O esforço organizado da indústria americana para usurpar o governo supera qualquer outro na história moderna, mesmo aquele de Adolf Hitler, de quem nossos industriais aprenderam a prática. Do uso da psicologia para divulgar a verdade passou-se à organização das notícias de forma a guiar a opinião pública e a, deliberadamente, confundi-la através da publicidade e propaganda científica. Isso levou, em nossos dias, à supressão da verdade, omissão de fatos, má interpretação de notícias, e falsidade deliberada em larga escala. O controle capitalista se estendeu à massa dos livros e periódicos, à organização e distribuição das notícias, ao rádio, cinema e à televisão. Isso tornou possível estrangular a democracia, distorcer a educação e falir o sistema judiciário em larga escala. Esse processo só pode ser contido através do conhecimento público do que esse governo pela propaganda está fazendo, e como.
Na nação como um todo nós temos pleno emprego e salários altos para os trabalhadores mais qualificados, mas esse estado de coisas é mantido pela produção de armas e munições, que rapidamente se deteriora em valor, e nós as descartamos e pagamos por elas com impostos que reduzem os altos salários, isso para não falar dos altíssimos preços. Por quanto tempo podemos manter esse carrossel? [6][7]
O que os negros americanos devem dizer a essa situação? Essa pergunta levanta uma outra: qual é a verdadeira natureza desse grupo hoje?
Existem aproximadamente 15 milhões de pessoas que se sabe ter linhagem negra nesse país; dois terços desses estão nos estados ex-escravistas, um pouco menos de um terço estão no Norte, e 500 mil estão no extremo Oeste. Essa distribuição marca uma mudança notável em relação ao passado recente: em 1860, nove décimos dos negros estavam no Sul escravista; em 1900, haviam apenas 900 mil negros no Norte.

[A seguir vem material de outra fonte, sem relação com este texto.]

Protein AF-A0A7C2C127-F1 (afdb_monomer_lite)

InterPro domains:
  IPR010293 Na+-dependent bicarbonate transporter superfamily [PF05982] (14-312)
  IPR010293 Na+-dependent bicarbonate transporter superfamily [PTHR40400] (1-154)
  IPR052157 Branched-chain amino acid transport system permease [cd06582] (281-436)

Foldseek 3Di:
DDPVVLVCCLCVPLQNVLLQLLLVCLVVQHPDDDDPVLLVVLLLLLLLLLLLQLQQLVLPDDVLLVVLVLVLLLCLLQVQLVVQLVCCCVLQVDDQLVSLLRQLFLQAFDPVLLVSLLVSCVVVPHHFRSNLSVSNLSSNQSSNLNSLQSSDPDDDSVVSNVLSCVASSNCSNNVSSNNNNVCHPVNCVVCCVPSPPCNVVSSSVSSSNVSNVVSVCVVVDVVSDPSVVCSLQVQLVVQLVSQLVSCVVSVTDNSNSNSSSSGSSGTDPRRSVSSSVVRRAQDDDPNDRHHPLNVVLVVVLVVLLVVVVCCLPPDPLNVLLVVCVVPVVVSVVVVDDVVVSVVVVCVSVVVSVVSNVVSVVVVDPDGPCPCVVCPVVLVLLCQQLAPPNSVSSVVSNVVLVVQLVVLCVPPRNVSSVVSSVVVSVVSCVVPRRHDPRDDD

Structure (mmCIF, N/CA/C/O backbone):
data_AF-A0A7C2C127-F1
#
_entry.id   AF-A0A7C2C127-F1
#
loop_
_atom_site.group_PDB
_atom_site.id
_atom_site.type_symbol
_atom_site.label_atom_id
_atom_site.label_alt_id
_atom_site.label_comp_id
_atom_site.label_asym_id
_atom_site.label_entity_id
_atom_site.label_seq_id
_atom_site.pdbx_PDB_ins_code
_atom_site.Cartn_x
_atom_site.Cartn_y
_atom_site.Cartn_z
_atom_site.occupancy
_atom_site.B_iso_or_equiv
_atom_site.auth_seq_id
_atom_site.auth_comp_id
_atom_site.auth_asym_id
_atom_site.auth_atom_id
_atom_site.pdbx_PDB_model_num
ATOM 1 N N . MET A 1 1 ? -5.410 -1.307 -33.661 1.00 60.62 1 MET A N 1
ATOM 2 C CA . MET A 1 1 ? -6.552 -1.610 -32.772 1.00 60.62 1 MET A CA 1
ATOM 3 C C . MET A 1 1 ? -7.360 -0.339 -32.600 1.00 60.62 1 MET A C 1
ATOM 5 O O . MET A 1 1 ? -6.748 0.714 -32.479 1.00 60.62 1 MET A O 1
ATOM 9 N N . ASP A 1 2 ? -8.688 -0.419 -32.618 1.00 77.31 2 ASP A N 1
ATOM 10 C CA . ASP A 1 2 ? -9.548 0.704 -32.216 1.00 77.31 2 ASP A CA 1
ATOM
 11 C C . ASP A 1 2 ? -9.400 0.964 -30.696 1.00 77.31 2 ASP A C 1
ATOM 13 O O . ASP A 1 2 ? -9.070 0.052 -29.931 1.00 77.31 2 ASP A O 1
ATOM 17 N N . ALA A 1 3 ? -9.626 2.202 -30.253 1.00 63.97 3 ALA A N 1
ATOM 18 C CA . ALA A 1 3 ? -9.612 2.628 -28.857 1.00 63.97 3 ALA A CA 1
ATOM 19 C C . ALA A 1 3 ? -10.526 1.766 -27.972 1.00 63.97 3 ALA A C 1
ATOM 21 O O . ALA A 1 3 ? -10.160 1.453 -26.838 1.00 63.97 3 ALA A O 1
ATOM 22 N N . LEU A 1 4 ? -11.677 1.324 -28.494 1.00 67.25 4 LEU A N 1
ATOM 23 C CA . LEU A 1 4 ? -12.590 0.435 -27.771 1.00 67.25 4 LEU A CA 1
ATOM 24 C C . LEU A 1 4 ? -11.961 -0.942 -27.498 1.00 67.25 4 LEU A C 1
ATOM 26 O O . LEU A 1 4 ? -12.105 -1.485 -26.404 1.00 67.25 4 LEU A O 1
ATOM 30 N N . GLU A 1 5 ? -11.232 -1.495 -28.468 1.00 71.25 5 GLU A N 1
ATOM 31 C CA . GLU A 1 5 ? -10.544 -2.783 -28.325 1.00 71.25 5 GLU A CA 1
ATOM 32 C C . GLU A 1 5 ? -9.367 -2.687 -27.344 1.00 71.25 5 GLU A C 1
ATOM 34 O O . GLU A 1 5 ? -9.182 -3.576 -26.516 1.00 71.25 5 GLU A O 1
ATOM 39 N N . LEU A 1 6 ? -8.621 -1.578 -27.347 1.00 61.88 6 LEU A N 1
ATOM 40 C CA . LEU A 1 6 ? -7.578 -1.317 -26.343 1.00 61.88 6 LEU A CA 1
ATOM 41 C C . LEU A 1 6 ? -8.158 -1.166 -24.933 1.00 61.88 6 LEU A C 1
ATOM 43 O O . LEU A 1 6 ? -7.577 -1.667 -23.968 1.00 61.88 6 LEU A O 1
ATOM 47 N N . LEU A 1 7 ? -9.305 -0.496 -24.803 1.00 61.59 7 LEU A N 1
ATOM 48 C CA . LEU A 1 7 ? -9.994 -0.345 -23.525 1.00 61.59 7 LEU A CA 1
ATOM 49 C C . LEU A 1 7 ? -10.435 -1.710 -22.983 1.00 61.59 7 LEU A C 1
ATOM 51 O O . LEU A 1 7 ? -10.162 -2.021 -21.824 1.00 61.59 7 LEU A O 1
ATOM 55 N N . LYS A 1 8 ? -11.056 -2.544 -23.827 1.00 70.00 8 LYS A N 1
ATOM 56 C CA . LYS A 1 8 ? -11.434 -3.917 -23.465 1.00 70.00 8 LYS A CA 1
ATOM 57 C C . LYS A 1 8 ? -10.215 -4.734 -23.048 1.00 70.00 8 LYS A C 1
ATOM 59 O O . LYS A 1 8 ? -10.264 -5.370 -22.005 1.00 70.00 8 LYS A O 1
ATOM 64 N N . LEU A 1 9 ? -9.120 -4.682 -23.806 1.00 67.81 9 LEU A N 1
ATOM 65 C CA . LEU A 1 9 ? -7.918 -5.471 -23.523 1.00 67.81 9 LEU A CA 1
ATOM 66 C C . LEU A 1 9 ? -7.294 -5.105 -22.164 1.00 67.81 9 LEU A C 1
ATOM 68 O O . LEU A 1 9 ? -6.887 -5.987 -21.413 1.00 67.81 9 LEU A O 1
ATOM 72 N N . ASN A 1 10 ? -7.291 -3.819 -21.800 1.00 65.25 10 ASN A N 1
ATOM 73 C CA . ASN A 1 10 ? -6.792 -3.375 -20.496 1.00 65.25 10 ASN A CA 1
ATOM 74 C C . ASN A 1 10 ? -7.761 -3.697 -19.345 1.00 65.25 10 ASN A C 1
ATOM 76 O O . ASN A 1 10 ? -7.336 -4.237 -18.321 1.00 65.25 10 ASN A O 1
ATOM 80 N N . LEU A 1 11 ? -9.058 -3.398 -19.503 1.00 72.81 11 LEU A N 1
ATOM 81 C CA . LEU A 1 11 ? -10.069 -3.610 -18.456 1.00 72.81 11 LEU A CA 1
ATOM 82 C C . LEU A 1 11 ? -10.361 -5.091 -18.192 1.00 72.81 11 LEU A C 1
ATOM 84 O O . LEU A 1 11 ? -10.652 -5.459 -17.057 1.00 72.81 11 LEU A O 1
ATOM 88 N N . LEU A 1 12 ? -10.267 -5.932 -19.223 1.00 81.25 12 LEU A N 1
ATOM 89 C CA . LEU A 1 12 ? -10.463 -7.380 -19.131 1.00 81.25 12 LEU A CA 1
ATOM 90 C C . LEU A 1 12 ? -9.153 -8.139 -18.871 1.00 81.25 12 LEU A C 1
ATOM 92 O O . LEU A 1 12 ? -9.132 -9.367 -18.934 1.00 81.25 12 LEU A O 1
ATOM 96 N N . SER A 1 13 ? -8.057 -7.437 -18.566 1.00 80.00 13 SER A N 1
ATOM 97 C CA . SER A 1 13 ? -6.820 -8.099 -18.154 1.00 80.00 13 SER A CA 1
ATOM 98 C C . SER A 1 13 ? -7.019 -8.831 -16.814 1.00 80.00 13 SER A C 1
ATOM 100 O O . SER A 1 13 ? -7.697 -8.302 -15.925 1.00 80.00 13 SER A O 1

Nosso grupo não é homogêneo e está em processo de mudança acelerada. Predominantemente rural em 1900, ele é hoje principalmente urbano. Em 1940, 7 milhões de negros nos Estados Unidos viviam em fazendas e 6 milhões e meio em cidades. Dez anos depois, 6 milhões estavam nas fazendas e 9 milhões na cidade! Essa migração em larga escala, é claro, cria grandes tensões na vida social e familiar.

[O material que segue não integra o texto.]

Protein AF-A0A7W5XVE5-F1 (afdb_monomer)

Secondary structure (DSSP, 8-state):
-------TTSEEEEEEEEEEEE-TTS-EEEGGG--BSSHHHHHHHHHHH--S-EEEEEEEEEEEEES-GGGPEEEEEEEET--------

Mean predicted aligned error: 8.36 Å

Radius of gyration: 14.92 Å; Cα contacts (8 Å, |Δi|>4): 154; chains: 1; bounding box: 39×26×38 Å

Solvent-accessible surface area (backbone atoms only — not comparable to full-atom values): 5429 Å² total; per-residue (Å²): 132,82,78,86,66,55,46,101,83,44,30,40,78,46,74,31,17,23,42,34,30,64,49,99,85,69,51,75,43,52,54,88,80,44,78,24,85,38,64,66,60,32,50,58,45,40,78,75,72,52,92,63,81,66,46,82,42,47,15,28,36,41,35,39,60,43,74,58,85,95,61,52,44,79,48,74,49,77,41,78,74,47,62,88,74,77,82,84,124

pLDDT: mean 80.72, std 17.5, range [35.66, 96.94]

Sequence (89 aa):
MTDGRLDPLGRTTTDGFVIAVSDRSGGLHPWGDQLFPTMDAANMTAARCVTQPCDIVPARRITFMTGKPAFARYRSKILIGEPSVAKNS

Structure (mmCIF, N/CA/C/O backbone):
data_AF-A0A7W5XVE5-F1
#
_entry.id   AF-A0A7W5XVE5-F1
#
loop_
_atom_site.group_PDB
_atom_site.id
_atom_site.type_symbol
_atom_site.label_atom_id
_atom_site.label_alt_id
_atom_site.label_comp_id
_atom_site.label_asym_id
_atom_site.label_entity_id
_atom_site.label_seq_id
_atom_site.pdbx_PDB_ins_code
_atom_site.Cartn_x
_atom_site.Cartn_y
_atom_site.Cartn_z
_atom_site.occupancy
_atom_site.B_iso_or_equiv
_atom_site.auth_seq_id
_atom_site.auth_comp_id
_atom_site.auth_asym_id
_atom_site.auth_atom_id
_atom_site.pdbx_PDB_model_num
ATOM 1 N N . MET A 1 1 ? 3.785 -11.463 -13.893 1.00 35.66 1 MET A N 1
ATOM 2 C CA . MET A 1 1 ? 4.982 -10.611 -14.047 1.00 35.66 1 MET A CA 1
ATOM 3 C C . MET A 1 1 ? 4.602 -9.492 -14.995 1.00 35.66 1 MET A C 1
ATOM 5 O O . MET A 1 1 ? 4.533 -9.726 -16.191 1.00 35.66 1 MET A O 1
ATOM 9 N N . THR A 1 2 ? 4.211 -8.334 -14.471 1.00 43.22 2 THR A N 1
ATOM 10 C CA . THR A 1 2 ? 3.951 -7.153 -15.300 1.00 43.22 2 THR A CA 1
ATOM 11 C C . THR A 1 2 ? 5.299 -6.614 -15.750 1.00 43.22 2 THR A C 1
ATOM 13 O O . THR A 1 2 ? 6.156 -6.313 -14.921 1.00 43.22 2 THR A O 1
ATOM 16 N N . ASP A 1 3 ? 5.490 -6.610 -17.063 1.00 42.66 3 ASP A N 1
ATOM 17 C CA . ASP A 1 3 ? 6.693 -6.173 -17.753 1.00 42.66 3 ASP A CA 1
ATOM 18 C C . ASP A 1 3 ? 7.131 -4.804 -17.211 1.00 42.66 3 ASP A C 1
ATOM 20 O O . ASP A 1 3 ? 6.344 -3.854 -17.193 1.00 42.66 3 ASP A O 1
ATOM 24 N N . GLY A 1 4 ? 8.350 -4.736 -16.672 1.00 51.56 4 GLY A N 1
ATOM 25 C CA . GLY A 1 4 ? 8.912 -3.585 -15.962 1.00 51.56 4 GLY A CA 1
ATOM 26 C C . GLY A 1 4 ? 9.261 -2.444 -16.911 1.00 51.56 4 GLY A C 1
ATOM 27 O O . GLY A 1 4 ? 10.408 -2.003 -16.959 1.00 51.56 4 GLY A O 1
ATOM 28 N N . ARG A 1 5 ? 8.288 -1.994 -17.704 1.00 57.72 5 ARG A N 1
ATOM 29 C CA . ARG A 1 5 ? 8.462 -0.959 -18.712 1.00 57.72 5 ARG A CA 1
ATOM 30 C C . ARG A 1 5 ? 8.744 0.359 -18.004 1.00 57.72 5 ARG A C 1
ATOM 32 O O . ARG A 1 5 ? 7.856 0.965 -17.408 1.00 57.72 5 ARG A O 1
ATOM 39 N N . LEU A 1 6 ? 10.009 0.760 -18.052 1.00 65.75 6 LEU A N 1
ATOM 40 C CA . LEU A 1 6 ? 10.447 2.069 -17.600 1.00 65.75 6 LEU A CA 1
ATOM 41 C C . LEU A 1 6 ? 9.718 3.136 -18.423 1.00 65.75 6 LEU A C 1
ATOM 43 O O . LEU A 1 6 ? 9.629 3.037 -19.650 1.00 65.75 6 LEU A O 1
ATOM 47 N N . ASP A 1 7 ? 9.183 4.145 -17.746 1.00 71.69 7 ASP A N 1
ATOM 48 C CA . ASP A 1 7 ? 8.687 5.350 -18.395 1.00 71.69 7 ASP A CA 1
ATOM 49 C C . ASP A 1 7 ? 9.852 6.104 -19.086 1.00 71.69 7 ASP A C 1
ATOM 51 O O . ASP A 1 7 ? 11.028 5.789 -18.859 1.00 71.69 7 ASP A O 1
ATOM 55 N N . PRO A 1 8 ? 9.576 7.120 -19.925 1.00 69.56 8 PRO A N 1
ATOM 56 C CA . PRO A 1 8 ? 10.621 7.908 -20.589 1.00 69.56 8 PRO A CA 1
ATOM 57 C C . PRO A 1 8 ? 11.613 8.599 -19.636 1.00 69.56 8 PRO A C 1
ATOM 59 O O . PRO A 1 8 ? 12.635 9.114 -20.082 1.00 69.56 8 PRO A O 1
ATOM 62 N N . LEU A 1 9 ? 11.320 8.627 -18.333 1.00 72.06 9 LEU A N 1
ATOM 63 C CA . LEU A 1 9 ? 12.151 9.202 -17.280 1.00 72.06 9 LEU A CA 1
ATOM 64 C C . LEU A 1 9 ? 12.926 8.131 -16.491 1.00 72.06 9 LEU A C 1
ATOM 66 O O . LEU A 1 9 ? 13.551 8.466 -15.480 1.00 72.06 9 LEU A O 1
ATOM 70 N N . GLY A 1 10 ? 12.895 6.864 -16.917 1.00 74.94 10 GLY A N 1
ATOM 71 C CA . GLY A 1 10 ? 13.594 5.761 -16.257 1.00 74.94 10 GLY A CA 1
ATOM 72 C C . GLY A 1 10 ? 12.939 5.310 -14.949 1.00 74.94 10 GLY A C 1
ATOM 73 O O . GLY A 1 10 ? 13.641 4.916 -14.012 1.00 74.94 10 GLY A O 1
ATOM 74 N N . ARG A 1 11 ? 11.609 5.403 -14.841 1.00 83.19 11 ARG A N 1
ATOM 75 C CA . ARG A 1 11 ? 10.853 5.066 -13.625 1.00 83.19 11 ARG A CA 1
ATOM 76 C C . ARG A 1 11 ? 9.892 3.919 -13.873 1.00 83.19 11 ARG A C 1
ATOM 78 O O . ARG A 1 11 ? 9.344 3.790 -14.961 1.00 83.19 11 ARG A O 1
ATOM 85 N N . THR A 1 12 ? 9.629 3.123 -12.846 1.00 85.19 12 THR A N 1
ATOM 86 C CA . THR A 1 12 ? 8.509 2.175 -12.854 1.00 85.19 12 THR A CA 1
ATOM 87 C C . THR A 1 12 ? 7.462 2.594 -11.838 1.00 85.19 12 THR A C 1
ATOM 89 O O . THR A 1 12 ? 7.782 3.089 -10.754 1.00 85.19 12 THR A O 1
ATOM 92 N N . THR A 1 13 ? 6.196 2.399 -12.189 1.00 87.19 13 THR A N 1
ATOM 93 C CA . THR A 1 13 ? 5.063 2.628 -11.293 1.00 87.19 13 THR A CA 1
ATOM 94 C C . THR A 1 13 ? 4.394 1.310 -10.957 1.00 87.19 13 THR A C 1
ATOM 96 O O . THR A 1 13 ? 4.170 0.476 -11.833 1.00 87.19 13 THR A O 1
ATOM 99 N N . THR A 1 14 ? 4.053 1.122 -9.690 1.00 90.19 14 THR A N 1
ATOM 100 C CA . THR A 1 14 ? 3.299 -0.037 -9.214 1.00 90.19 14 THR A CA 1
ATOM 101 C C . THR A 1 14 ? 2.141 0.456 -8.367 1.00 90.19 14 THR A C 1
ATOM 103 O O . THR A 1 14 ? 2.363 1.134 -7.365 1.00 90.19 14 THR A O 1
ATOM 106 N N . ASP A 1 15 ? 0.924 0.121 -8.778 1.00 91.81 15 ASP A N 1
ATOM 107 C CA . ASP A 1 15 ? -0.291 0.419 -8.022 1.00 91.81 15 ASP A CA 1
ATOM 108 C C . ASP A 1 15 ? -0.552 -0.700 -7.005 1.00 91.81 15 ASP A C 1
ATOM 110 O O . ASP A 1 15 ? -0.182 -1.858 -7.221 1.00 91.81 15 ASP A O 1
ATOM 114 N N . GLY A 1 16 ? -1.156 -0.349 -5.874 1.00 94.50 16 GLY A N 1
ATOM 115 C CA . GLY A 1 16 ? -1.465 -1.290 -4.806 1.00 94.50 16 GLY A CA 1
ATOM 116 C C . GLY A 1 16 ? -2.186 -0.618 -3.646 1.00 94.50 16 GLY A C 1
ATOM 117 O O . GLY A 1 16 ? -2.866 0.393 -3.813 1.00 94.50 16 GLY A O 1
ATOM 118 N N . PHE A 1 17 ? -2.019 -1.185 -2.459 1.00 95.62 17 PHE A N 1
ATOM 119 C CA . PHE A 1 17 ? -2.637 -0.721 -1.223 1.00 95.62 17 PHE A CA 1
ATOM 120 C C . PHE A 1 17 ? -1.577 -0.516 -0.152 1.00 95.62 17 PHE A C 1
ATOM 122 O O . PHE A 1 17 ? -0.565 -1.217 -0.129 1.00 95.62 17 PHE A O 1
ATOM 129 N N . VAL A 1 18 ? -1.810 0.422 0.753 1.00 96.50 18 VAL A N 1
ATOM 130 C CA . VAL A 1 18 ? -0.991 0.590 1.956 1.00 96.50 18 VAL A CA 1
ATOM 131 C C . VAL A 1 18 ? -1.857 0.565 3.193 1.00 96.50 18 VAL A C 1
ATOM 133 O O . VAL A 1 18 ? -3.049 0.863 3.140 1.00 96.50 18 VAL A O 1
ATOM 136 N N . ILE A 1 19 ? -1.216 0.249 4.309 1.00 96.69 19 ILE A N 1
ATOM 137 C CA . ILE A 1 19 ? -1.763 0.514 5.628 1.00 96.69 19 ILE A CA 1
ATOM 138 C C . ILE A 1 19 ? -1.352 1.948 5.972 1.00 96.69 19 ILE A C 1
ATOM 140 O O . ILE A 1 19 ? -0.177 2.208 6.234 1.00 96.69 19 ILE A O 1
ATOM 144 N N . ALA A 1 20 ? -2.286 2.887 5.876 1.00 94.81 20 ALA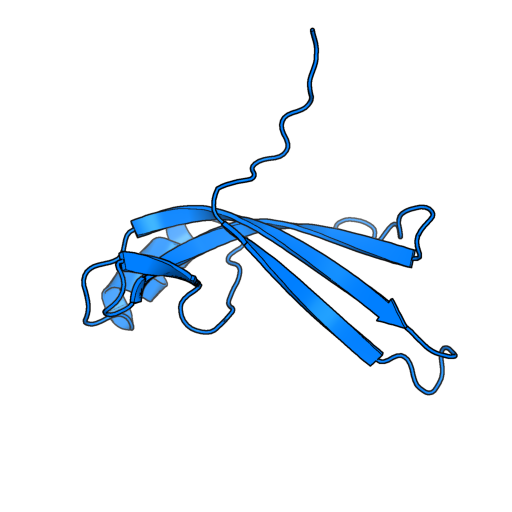 A N 1
ATOM 145 C CA . ALA A 1 20 ? -2.066 4.283 6.209 1.00 94.81 20 ALA A CA 1
ATOM 146 C C . ALA A 1 20 ? -2.251 4.483 7.711 1.00 94.81 20 ALA A C 1
ATOM 148 O O . ALA A 1 20 ? -3.277 4.123 8.288 1.00 94.81 20 ALA A O 1
ATOM 149 N N . VAL A 1 21 ? -1.239 5.062 8.337 1.00 93.69 21 VAL A N 1
ATOM 150 C CA . VAL A 1 21 ? -1.234 5.398 9.755 1.00 93.69 21 VAL A CA 1
ATOM 151 C C . VAL A 1 21 ? -1.031 6.898 9.916 1.00 93.69 21 VAL A C 1
ATOM 153 O O . VAL A 1 21 ? -0.254 7.512 9.185 1.00 93.69 21 VAL A O 1
ATOM 156 N N . SER A 1 22 ? -1.735 7.496 10.872 1.00 91.12 22 SER A N 1
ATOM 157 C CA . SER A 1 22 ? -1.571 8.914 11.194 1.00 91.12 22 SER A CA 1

Os negros são fortemente integrados à indústria da nação, mas o caráter dessa integração está mudando rapidamente. No começo éramos predominantemente trabalhadores rurais, hoje 83% estão em ocupações não-agrícolas e somente 17% nas fazendas. Do primeiro grupo, 40% são criados[8] e 19% trabalhadores sem nenhuma qualificação; trabalhadores qualificados e semi-qualificados representam 30%. Um pouco mais que um décimo da população negra está nos negócios ou no funcionalismo.
Esse cenário indica um grupo de pessoas pobres, especialmente aqueles que permanecem no Sul, onde o salário médio é de aproximadamente mil dólares por ano. O trabalhador rural sulista sem qualificação é ainda mais pobre. Por exemplo, na Carolina do Sul, aproximadamente metade dos negros nas fazendas ganham menos que quinhentos dólares por ano. Os brancos sulistas têm um salário médio de dois mil dólares, e os brancos nortistas, três mil dólares.
A maioria dos negros americanos compõem uma massa de ignorantes. Talvez dois terços podem ler e escrever, se acreditarmos nas estatísticas preliminares, menos confiáveis que o relatório censitário, que aponta 11% de analfabetismo. Isso é uma consequência natural do sistema escolar negro: pobre e segregado. No Sul, os negros adultos possuíram em média metade dos anos escolares que os brancos adultos. A maioria dos adultos de cor no Norte foram educados no Sul, o que fica evidente na execução das tarefas do dia a dia.
Nós só podemos especular a proporção da população negra que atingiu um status de classe média ou alta. Algumas pesquisas indicam que, em cidades como Nova Iorque e Chicago, algo em torno de 7 ou 10% das famílias negras possuem rendas maiores que cinco mil dólares por ano, e 20% recebem entre 3 mil e 5 mil dólares; enquanto algo entre 5 ou 10% estão nas favelas, ganhando menos que mil dólares. Por conta da desemancipação contínua no Sul, apenas 40% dos negros sulistas pode votar; no Norte, por outro lado, os negros manejam poder político e ocupam alguns cargos importantes.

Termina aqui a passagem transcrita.